Saw and thoroughly enjoyed the Broadway revival of "The Normal Heart" last night at the Golden Theatre. (Chelsea Clinton sighting only added to the momentous feeling of the occasion!) Although I get press tickets to dozens of plays each year, this was the first show in ages that I actually bought tickets for -- the last time I can remember paying for theater tickets, ironically enough, was in the '90s to see "The Night Larry Kramer Kissed Me" -- but I definitely got my money's worth from this work that must have been excruciatingly close to the bone in its first run but has now become a historical record of what is arguably America's most shameful moment (when the action in the play begins, there were 41 cases; as of 2011, 35 million people have died of AIDS).

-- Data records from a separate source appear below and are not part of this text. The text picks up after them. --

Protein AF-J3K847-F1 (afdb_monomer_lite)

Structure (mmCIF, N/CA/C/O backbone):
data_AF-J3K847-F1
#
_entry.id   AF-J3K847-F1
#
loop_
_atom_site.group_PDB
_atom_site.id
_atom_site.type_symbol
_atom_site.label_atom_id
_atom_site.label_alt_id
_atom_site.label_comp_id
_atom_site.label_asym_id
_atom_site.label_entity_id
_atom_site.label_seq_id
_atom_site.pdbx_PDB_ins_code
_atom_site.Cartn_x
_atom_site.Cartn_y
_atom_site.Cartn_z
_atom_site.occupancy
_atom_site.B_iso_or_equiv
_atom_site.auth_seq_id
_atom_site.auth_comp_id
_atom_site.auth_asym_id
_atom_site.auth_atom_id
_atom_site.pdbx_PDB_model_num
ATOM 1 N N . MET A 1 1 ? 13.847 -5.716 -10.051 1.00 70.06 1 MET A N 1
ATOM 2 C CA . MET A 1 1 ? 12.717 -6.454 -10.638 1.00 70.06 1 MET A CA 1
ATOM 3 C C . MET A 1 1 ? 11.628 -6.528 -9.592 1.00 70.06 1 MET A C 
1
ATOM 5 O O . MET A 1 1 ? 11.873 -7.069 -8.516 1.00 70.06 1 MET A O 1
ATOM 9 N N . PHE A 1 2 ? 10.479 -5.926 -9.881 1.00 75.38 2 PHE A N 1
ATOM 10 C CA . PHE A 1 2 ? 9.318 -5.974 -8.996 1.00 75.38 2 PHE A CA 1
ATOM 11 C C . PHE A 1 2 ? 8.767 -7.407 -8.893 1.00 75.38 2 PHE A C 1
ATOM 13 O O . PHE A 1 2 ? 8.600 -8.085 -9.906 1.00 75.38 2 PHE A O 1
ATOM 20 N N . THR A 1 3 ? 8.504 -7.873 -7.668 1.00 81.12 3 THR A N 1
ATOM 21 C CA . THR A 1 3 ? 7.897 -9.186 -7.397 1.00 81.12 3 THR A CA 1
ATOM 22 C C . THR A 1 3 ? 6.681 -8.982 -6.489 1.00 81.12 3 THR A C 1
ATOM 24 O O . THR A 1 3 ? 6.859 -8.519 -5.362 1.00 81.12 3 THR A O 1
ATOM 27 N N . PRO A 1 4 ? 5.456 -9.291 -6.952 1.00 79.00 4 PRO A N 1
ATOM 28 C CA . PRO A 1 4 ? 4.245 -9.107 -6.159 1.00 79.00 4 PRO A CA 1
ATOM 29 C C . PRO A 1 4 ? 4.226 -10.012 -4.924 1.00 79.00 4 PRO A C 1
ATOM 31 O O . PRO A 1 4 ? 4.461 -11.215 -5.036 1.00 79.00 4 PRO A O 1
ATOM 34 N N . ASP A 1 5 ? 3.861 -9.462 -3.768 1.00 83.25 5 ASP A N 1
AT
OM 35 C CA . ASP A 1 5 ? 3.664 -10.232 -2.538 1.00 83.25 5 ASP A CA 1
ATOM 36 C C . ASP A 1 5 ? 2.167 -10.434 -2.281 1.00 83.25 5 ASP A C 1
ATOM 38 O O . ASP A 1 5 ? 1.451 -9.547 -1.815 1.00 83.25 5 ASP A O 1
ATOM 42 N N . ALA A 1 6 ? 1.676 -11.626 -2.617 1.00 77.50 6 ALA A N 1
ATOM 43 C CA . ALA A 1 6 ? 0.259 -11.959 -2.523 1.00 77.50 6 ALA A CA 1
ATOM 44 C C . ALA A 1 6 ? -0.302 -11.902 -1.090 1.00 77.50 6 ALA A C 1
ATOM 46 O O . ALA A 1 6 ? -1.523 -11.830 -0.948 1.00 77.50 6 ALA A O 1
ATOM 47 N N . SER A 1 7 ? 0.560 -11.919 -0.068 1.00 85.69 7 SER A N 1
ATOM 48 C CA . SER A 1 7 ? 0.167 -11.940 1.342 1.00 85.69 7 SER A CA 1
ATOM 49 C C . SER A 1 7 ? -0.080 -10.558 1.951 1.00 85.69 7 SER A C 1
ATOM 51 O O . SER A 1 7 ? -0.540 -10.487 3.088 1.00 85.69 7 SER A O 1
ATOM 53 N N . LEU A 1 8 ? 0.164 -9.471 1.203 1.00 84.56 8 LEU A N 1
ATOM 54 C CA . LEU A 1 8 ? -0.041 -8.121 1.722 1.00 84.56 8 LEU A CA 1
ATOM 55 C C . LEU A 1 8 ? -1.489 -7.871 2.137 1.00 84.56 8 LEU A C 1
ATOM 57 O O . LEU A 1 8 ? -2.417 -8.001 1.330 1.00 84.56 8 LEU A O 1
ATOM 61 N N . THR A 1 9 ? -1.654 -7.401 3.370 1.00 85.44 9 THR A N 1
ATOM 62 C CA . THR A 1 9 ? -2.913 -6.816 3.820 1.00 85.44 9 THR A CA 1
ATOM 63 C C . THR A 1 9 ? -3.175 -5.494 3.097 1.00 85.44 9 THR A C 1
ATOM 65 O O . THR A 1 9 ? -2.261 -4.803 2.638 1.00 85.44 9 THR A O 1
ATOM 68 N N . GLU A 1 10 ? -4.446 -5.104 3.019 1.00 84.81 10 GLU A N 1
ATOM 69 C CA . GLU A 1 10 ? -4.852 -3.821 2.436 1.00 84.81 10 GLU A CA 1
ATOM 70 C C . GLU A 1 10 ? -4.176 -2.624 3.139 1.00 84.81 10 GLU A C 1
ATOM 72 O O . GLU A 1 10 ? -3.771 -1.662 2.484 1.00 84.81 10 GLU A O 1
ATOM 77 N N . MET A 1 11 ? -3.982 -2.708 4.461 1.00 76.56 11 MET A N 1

How Joe Mantello didn't get a Tony is beyond explanation (he should have won for the date scene alone!) and John Benjamin Hickey was pretty damn great, too. (Ed Note: Just noticed Hickey won for best featured actor!) The scene where Bruce (Lee Pace, guess why I like him!) tells the harrowing tale of no one in Phoenix being willing to remove -- let alone prepare -- his dead lover's body from the hospital was especially poignant, and perhaps the rawest reminder of just how hopeless and heart-wrenching things were in the early days of the epidemic. I loved all the performances -- who could resist scene-stealer Jim Parsons? -- and thought the sets were simple yet imaginative. (I took a "What You Should Be When You Grow Up" aptitude test once in high school and "set decorator" was the answer, so I "know" about these things. Apparently "hair dresser" was sold out!)

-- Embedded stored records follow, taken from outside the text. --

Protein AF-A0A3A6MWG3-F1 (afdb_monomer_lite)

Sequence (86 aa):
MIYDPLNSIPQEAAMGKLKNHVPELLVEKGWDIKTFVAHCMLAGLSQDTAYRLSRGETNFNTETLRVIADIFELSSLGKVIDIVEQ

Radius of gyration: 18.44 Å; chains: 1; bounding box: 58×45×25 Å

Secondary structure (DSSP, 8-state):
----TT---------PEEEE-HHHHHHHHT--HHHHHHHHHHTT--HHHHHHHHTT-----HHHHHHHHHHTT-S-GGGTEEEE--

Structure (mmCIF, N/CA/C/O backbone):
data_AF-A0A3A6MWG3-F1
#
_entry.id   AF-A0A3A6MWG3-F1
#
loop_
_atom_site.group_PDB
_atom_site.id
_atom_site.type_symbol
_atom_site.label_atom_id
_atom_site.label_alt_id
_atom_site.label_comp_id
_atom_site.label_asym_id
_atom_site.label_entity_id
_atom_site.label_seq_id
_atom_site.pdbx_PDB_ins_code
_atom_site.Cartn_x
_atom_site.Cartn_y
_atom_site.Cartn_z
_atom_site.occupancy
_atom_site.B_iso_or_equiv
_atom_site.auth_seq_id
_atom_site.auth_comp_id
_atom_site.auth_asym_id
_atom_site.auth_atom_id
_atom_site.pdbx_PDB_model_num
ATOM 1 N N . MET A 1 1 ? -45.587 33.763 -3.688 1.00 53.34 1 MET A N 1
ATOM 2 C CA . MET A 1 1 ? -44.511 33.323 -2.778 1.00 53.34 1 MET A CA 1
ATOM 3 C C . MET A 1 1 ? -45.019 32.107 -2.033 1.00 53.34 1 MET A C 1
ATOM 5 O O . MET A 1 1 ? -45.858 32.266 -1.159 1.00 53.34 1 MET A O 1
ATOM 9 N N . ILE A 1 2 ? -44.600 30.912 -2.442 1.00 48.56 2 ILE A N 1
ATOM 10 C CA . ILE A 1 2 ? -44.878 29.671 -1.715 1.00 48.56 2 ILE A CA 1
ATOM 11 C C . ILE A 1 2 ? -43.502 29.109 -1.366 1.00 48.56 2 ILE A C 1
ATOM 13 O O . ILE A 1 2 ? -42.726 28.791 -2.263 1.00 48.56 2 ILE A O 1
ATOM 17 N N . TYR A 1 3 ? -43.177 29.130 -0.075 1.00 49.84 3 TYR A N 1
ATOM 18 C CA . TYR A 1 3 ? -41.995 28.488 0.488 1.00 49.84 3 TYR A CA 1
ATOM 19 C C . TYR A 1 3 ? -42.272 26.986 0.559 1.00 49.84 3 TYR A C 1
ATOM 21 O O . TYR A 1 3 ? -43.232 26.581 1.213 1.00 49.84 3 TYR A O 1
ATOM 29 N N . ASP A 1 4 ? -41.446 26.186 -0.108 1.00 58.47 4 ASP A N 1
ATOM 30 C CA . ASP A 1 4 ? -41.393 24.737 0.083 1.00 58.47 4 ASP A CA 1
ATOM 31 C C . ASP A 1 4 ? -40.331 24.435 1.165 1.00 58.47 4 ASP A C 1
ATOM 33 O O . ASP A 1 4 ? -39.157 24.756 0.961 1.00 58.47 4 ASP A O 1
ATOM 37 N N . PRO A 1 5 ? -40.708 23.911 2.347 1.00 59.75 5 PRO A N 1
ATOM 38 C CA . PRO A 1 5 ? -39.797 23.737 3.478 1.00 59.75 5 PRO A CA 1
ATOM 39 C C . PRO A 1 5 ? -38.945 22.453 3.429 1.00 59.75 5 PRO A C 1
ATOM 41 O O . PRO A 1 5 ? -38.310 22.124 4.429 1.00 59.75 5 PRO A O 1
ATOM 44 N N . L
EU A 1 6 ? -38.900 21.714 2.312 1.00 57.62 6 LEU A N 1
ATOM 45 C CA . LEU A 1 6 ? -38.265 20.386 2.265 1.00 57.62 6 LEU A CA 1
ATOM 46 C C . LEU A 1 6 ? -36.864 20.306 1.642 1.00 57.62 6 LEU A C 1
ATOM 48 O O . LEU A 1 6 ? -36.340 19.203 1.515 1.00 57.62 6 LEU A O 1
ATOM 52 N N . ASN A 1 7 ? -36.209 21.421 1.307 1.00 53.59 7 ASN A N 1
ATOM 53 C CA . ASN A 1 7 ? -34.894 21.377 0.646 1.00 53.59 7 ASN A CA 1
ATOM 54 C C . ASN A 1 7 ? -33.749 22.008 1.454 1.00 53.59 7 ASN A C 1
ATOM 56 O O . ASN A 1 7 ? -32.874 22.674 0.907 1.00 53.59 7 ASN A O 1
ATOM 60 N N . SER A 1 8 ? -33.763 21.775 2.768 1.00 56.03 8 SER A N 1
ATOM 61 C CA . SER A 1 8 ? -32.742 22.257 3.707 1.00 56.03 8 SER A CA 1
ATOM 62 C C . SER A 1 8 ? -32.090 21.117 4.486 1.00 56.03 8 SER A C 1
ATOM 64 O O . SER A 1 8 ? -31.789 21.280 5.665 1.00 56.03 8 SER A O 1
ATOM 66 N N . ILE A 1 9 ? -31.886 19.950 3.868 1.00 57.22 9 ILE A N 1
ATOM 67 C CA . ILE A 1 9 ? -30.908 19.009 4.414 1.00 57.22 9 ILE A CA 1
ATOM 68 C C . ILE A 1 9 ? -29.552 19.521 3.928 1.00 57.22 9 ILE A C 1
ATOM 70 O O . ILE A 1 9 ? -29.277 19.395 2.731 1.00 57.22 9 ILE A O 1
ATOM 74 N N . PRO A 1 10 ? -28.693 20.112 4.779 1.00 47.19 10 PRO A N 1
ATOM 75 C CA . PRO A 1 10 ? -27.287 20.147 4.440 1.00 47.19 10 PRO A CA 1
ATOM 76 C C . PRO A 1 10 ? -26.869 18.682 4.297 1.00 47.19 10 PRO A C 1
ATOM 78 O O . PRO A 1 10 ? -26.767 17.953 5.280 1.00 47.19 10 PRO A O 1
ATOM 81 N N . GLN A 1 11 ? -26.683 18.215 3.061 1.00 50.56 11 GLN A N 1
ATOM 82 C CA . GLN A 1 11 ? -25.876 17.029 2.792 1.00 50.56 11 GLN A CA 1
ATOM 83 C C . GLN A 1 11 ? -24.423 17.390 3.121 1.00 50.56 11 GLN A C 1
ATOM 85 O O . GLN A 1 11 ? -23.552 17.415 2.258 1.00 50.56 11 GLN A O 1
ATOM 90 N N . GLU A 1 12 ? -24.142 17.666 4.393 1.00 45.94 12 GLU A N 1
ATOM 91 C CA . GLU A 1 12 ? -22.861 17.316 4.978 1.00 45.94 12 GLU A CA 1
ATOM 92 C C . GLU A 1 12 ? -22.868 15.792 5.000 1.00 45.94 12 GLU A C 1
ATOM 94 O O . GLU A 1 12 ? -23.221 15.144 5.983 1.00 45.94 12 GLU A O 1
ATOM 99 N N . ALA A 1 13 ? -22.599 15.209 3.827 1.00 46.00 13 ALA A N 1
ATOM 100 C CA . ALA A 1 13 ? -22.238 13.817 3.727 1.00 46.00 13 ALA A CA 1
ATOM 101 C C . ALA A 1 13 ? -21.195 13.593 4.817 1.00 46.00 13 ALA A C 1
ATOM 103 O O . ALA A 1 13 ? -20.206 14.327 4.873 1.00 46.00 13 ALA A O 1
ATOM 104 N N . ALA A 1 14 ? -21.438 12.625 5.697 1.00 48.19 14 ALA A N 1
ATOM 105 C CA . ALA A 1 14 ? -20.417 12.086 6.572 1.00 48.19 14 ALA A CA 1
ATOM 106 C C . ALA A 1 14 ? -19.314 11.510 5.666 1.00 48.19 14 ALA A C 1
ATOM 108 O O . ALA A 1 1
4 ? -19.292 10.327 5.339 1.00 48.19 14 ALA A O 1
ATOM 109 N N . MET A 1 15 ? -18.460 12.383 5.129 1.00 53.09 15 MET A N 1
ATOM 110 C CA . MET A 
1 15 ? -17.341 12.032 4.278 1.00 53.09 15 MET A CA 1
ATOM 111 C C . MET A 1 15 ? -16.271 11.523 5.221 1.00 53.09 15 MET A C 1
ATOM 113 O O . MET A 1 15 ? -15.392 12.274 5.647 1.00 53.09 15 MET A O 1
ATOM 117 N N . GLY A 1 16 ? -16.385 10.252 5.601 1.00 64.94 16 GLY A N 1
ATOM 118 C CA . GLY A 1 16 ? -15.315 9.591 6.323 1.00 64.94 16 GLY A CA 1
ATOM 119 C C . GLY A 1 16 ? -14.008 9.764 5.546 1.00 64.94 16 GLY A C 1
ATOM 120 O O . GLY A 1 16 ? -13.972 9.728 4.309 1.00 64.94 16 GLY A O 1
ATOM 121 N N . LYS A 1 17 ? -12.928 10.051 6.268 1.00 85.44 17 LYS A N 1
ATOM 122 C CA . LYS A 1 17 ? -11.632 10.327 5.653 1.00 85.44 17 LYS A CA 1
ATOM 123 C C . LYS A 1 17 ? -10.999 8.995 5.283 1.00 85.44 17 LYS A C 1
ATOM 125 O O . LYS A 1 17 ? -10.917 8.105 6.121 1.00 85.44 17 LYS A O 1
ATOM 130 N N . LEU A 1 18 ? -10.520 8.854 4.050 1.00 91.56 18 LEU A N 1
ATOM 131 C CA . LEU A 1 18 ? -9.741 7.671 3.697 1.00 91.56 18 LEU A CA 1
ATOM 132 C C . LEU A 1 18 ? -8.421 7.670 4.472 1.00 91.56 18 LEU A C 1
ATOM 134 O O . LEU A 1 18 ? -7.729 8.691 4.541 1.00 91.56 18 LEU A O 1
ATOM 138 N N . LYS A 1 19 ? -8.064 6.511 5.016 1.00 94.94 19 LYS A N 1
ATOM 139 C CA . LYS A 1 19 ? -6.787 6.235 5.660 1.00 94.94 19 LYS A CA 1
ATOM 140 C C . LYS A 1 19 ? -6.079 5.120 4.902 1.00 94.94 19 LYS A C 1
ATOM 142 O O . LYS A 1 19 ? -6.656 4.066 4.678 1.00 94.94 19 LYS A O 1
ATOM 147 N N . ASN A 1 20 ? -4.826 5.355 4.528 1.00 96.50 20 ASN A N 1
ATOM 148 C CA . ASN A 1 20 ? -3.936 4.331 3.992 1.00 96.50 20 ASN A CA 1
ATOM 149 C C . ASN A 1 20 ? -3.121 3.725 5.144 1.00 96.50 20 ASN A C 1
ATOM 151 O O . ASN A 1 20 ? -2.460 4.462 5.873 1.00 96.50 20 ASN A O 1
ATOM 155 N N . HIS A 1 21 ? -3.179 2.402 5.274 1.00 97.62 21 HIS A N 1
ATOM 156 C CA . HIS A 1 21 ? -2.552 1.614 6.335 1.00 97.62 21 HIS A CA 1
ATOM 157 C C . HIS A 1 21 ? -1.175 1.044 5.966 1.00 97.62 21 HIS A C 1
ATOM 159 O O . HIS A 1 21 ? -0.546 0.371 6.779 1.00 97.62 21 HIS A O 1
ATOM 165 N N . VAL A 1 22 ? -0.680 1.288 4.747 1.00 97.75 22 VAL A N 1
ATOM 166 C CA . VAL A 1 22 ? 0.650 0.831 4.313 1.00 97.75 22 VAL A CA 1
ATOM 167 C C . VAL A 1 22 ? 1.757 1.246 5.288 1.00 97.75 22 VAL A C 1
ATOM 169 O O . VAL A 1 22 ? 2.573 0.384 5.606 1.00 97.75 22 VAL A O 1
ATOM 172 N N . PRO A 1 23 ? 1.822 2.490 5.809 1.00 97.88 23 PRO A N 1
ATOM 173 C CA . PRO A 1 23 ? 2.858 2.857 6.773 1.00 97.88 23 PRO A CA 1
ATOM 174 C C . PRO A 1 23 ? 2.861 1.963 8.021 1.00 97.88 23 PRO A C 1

Besides being moved and saddened and angry, my two other gut reactions to the show were this: I was surprised by how compact it was. I'd forgotten that it was written years before Kramer moved on to ACT-UP, so I was expecting it to be a bit more epic. (This is neither a criticism nor a suggestion, just an admission of my own ignorance.) My other reaction -- which my friend Christopher, below, in town visiting from Pennsylvania, also noted-- was that there was no portrayal of Richard Berkowitz, a brash former S&M prostitute (are there any other kind?) who, along with friend Michael Callen and Dr. Joseph Sonnabend, was urging men not to have unprotected anal sex as early as 1982. (See "Sex Positive" to learn more, it's a little-known and fascinating part of the story.)
As we exited, Michael snapped what he thought was the perfect -- and totally discreet -- photo of Chelsea Clinton, only to realize some Long Islander "lookin' for her husband" jumped in front of him at the exact moment he took it. (Damn you, Mary Jo Buttafuoco!) Christopher smiled at at the former first daughter and said hi, to which she -- with no inflection, eye contact and slurred speech -- replied: "Hi, how are ... (the rest trails off to a mumble and an eye roll). It was ALMOST as good as the play, trust me!